▶ [What the task asks]
Return exactly the lines below, starting with the one that has "ATOM 102 C C" and going on through the one that has "ATOM 109 N N".

▶ [Data for this task]
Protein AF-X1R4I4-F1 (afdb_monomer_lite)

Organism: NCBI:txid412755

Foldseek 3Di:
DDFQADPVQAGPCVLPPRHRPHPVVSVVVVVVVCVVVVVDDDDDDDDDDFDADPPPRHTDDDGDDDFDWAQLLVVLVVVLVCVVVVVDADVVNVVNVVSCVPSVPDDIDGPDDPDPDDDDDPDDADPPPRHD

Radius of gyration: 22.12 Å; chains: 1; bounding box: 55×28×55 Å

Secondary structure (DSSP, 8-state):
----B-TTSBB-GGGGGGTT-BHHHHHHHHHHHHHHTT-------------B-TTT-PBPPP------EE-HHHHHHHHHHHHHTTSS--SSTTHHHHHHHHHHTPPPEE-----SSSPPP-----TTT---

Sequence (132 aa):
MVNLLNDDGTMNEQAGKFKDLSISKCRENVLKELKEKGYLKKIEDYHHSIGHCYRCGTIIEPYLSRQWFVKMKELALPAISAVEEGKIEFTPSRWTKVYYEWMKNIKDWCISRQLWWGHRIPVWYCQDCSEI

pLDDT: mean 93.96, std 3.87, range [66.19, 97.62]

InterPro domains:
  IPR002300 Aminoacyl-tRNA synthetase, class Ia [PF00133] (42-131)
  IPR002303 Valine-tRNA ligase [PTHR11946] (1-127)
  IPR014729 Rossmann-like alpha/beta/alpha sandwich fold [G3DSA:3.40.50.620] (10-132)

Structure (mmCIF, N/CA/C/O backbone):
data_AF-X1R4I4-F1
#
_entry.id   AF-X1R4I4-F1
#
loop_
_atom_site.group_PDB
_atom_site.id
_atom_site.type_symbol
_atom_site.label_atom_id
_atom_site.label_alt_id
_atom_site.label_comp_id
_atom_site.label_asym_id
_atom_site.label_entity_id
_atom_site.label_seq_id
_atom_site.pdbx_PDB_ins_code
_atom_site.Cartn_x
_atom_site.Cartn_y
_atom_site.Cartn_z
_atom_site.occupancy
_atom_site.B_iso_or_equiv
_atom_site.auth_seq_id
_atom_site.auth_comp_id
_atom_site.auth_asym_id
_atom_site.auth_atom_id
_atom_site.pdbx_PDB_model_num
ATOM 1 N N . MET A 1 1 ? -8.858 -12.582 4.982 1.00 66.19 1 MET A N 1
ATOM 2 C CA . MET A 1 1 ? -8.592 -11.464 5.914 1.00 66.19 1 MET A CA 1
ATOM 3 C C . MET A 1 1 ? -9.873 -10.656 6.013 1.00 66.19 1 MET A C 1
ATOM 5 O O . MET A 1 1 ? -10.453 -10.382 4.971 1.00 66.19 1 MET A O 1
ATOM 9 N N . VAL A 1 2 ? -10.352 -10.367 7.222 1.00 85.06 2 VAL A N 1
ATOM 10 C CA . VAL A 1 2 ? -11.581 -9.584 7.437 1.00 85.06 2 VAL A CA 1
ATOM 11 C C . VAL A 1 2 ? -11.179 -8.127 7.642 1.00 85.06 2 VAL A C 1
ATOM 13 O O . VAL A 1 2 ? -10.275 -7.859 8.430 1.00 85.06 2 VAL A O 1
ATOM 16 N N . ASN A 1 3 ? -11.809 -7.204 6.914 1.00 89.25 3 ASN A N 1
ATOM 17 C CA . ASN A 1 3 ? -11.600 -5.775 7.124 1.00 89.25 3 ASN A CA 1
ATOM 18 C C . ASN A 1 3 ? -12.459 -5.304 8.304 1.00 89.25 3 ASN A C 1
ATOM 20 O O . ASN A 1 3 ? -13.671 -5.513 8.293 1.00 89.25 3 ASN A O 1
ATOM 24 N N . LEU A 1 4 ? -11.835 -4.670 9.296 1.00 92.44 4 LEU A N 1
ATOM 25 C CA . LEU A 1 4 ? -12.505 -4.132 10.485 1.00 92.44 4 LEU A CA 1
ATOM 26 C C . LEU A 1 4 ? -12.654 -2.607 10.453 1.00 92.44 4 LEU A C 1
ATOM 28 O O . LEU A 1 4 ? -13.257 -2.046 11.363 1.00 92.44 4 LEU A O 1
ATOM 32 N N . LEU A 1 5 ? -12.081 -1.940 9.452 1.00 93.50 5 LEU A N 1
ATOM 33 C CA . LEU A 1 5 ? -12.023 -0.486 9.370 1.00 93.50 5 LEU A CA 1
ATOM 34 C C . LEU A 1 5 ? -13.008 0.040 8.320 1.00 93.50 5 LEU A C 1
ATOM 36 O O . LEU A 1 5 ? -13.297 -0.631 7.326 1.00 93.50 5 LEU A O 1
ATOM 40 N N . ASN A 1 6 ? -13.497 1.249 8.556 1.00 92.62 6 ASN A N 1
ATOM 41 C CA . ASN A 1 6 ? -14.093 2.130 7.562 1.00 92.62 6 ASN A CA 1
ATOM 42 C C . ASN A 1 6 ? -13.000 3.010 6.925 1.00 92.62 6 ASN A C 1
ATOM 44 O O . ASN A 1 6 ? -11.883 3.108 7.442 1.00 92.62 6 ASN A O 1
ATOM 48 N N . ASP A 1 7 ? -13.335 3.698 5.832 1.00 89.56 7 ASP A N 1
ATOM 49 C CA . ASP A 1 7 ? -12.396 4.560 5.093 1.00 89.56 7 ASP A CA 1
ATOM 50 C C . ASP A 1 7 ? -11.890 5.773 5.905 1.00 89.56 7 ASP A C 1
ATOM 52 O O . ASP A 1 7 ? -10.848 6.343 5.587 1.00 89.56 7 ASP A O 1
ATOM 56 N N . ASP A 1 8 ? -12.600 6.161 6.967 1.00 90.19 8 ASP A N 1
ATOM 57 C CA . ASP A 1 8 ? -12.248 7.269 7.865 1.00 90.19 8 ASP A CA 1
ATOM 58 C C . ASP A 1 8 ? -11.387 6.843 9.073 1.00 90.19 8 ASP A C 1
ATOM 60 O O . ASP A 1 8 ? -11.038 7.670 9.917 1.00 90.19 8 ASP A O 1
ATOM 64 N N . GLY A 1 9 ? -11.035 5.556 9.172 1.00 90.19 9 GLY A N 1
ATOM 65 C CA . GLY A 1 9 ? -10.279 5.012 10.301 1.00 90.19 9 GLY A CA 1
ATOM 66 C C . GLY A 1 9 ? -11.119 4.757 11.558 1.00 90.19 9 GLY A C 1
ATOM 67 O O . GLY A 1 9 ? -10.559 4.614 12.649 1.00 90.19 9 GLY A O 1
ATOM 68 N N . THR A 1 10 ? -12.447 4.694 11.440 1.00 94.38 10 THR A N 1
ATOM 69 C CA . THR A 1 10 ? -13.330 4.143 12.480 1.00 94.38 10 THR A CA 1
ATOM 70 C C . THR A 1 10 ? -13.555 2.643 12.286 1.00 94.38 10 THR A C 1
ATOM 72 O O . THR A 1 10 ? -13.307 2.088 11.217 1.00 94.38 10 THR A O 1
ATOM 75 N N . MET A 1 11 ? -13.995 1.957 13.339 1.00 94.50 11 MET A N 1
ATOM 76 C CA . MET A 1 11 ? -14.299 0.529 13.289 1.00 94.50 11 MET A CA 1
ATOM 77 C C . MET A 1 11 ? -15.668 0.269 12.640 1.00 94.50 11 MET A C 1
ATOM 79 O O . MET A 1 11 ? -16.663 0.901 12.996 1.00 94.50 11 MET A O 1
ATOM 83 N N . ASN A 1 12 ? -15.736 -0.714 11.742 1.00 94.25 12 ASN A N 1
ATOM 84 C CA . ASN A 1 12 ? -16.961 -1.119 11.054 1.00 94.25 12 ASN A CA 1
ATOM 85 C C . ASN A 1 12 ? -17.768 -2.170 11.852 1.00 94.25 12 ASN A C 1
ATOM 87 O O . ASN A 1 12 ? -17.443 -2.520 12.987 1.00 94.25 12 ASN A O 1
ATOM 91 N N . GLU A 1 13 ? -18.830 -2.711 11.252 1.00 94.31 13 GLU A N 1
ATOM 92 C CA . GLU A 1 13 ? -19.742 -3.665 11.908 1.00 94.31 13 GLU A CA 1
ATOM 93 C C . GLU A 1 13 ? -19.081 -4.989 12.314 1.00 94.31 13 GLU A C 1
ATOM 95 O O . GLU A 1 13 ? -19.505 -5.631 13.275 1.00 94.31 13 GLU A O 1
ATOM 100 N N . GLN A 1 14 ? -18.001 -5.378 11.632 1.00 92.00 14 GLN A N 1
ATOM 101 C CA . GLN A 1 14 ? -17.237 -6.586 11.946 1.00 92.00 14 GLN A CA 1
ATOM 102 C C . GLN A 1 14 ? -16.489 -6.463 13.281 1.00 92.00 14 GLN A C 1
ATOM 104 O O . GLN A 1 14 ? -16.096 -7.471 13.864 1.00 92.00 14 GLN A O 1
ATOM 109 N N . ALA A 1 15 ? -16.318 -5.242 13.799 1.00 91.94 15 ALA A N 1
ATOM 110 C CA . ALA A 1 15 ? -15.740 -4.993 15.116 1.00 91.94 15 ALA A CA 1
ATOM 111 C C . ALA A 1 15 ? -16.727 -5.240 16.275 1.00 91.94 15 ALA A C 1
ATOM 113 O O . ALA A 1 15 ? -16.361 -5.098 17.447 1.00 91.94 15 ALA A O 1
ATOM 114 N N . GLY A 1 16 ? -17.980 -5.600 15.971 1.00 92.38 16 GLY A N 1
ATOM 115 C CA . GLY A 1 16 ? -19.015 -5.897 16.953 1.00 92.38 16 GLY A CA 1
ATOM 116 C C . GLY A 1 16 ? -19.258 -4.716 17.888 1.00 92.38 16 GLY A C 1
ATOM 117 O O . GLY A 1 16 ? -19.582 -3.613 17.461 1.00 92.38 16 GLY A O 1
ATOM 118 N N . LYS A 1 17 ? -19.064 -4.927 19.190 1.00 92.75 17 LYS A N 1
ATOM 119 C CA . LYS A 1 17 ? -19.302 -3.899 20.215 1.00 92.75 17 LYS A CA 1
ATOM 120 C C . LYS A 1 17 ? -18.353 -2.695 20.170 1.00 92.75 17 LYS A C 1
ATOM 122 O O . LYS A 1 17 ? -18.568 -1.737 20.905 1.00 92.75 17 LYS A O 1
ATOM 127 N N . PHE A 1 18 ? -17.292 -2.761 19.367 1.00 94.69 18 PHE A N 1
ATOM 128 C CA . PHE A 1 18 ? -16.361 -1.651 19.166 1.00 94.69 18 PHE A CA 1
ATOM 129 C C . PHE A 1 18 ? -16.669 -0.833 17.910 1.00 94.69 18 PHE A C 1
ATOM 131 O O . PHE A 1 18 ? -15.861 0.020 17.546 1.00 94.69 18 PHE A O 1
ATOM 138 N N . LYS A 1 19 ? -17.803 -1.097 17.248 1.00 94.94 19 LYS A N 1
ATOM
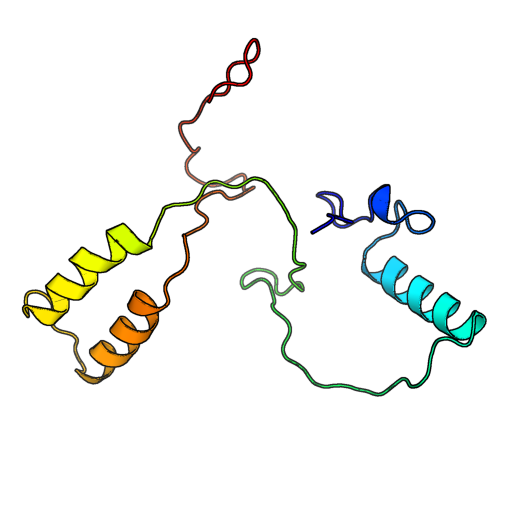 139 C CA . LYS A 1 19 ? -18.293 -0.330 16.100 1.00 94.94 19 LYS A CA 1
ATOM 140 C C . LYS A 1 19 ? -18.286 1.179 16.403 1.00 94.94 19 LYS A C 1
ATOM 142 O O . LYS A 1 19 ? -18.508 1.590 17.541 1.00 94.94 19 LYS A O 1
ATOM 147 N N . ASP A 1 20 ? -17.979 1.979 15.383 1.00 94.69 20 ASP A N 1
ATOM 148 C CA . ASP A 1 20 ? -17.943 3.452 15.391 1.00 94.69 20 ASP A CA 1
ATOM 149 C C . ASP A 1 20 ? -16.853 4.087 16.280 1.00 94.69 20 ASP A C 1
ATOM 151 O O . ASP A 1 20 ? -16.692 5.309 16.317 1.00 94.69 20 ASP A O 1
ATOM 155 N N . LEU A 1 21 ? -16.041 3.287 16.979 1.00 95.19 21 LEU A N 1
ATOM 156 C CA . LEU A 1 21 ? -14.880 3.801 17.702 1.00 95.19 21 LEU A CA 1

▶ [Solved exercise]
ATOM 102 C C . GLN A 1 14 ? -16.489 -6.463 13.281 1.00 92.00 14 GLN A C 1
ATOM 104 O O . GLN A 1 14 ? -16.096 -7.471 13.864 1.00 92.00 14 GLN A O 1
ATOM 109 N N . ALA A 1 15 ? -16.318 -5.242 13.799 1.00 91.94 15 ALA A N 1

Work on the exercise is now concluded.